[DATASET ENTRIES]
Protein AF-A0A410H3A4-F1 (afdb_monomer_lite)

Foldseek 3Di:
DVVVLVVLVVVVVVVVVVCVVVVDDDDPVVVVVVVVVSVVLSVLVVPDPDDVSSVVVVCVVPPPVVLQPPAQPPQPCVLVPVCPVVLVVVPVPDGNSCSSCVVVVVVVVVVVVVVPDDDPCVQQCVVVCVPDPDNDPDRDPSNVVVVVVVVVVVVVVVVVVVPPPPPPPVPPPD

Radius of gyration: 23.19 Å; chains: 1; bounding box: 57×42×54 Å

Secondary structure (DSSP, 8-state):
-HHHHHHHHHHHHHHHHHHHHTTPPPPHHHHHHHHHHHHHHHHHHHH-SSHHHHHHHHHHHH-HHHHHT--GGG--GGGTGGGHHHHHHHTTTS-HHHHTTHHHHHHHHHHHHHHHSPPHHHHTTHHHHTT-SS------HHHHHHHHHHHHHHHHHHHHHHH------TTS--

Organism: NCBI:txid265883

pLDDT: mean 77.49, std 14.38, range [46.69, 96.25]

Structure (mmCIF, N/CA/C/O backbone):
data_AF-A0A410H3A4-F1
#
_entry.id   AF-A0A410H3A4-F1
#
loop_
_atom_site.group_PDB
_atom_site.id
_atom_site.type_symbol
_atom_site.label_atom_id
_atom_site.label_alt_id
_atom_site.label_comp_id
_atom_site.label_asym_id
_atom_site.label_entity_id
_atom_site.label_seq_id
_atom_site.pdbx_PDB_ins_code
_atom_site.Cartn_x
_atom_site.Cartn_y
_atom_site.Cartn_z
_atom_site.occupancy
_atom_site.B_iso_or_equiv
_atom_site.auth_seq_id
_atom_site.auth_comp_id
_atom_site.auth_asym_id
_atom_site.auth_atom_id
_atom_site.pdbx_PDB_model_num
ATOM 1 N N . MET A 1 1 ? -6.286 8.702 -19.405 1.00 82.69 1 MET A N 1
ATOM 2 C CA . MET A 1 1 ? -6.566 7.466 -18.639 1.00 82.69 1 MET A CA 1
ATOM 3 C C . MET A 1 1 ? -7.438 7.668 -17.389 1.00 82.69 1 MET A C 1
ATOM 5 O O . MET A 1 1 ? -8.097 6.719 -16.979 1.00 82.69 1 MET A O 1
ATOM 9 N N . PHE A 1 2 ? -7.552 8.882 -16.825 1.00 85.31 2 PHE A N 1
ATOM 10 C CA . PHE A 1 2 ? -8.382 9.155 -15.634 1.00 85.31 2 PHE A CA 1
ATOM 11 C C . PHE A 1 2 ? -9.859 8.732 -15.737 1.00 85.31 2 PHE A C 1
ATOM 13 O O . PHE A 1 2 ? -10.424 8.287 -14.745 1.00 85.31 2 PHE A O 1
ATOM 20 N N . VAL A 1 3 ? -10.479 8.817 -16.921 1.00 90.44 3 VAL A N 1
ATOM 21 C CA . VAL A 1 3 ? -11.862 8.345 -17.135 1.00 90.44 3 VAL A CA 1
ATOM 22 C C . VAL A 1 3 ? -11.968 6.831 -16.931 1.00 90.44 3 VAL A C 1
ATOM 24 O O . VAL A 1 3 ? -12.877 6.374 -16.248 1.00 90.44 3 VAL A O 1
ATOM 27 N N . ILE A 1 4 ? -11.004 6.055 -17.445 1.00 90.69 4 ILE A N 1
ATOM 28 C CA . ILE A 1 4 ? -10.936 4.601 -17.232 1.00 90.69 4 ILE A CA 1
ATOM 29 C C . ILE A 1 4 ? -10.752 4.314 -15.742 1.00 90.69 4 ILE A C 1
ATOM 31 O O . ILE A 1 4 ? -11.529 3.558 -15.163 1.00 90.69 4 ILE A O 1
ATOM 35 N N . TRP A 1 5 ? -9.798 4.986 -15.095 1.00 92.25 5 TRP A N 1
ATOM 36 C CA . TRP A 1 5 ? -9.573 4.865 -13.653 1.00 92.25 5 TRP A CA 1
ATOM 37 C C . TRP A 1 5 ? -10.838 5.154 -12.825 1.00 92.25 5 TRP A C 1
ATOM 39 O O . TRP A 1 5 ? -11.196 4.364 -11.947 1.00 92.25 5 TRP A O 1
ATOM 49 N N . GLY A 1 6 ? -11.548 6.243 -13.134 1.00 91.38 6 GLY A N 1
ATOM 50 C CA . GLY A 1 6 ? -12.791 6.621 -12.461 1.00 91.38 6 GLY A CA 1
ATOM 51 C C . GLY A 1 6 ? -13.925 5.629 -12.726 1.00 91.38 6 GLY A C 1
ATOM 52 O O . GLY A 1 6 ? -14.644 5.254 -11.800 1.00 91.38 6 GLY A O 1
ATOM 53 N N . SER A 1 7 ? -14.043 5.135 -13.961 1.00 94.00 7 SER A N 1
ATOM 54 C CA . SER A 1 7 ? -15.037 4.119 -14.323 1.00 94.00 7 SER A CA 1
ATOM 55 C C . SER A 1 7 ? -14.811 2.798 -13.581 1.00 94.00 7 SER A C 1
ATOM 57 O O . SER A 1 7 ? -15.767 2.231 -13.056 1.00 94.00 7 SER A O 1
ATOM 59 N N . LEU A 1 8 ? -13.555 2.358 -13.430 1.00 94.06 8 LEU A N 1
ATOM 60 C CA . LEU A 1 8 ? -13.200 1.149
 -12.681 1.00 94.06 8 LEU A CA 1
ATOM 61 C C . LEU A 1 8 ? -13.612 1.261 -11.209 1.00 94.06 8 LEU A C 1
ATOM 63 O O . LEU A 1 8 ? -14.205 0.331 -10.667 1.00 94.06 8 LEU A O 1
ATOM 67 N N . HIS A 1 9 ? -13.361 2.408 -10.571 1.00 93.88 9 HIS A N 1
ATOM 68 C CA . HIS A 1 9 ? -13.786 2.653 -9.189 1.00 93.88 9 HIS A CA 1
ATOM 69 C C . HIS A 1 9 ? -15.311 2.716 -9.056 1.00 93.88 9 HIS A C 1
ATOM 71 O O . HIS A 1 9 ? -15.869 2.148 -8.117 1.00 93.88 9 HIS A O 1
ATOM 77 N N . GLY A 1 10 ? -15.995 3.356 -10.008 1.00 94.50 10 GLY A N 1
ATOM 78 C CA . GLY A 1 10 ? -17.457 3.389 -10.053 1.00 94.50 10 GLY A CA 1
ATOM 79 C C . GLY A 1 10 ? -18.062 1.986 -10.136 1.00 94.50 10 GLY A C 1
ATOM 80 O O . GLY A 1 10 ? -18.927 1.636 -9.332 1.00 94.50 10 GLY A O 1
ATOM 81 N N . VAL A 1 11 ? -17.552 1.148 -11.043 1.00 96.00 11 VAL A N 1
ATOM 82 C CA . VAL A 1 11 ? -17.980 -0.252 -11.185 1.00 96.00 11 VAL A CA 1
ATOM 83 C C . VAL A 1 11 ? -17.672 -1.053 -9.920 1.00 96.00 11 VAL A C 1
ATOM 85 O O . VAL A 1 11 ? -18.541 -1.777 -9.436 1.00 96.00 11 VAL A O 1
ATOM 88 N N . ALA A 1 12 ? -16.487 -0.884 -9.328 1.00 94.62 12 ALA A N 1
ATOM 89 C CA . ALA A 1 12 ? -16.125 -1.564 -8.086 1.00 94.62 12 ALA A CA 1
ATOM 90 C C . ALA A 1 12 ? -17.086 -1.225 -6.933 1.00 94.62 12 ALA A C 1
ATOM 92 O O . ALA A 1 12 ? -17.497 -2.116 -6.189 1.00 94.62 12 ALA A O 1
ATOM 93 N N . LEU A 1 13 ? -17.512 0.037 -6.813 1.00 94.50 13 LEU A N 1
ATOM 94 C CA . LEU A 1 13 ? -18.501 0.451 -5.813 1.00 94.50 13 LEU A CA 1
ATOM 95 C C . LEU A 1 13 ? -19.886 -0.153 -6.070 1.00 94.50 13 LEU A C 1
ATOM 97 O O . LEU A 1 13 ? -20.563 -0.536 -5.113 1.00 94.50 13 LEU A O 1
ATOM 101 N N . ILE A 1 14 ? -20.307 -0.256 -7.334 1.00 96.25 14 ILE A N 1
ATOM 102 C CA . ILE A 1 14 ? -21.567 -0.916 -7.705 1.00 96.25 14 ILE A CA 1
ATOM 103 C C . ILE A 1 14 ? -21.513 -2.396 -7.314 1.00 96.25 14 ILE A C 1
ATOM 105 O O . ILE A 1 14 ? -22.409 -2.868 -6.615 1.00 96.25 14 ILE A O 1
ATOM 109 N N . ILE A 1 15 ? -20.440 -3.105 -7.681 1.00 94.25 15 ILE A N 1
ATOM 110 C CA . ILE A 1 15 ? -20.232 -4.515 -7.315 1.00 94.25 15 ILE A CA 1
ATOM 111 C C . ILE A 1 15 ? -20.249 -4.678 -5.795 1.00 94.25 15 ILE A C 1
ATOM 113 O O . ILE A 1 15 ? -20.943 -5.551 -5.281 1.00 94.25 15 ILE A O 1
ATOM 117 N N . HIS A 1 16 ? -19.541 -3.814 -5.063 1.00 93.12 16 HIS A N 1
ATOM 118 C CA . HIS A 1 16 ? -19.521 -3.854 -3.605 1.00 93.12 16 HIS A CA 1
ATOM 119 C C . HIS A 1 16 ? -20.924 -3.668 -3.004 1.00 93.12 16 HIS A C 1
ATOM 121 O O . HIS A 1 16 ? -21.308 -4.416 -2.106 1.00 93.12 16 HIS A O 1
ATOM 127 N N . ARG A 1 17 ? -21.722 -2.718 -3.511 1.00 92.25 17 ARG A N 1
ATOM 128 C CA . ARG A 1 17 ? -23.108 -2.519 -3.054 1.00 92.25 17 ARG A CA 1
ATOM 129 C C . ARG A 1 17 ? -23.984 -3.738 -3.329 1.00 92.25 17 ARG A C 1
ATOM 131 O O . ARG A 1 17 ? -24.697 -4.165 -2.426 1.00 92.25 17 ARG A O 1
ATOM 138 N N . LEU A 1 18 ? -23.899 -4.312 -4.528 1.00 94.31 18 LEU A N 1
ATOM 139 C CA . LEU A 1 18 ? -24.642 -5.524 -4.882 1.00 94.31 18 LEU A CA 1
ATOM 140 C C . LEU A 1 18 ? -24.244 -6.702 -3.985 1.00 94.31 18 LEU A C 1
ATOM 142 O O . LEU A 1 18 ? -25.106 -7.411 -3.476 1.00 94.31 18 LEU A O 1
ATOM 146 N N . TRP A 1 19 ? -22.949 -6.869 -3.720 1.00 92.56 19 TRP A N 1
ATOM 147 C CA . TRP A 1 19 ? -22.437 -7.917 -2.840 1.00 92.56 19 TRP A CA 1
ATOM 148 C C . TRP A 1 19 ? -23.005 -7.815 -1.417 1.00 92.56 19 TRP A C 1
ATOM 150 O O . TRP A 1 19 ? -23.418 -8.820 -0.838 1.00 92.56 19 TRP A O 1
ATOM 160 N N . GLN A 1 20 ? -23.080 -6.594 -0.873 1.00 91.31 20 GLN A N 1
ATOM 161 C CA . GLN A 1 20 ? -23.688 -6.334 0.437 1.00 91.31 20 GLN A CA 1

[ABOUT THIS TASK]
Exact reproduction is required. Give the lines of the data from its first line through the line containing "Radius of gyration: 23.19", and no others.

[YOUR SOLUTION]
Protein AF-A0A410H3A4-F1 (afdb_monomer_lite)

Foldseek 3Di:
DVVVLVVLVVVVVVVVVVCVVVVDDDDPVVVVVVVVVSVVLSVLVVPDPDDVSSVVVVCVVPPPVVLQPPAQPPQPCVLVPVCPVVLVVVPVPDGNSCSSCVVVVVVVVVVVVVVPDDDPCVQQCVVVCVPDPDNDPDRDPSNVVVVVVVVVVVVVVVVVVVPPPPPPPVPPPD

Radius of gyration: 23.19 Å; chains: 1; bounding box: 57×42×54 Å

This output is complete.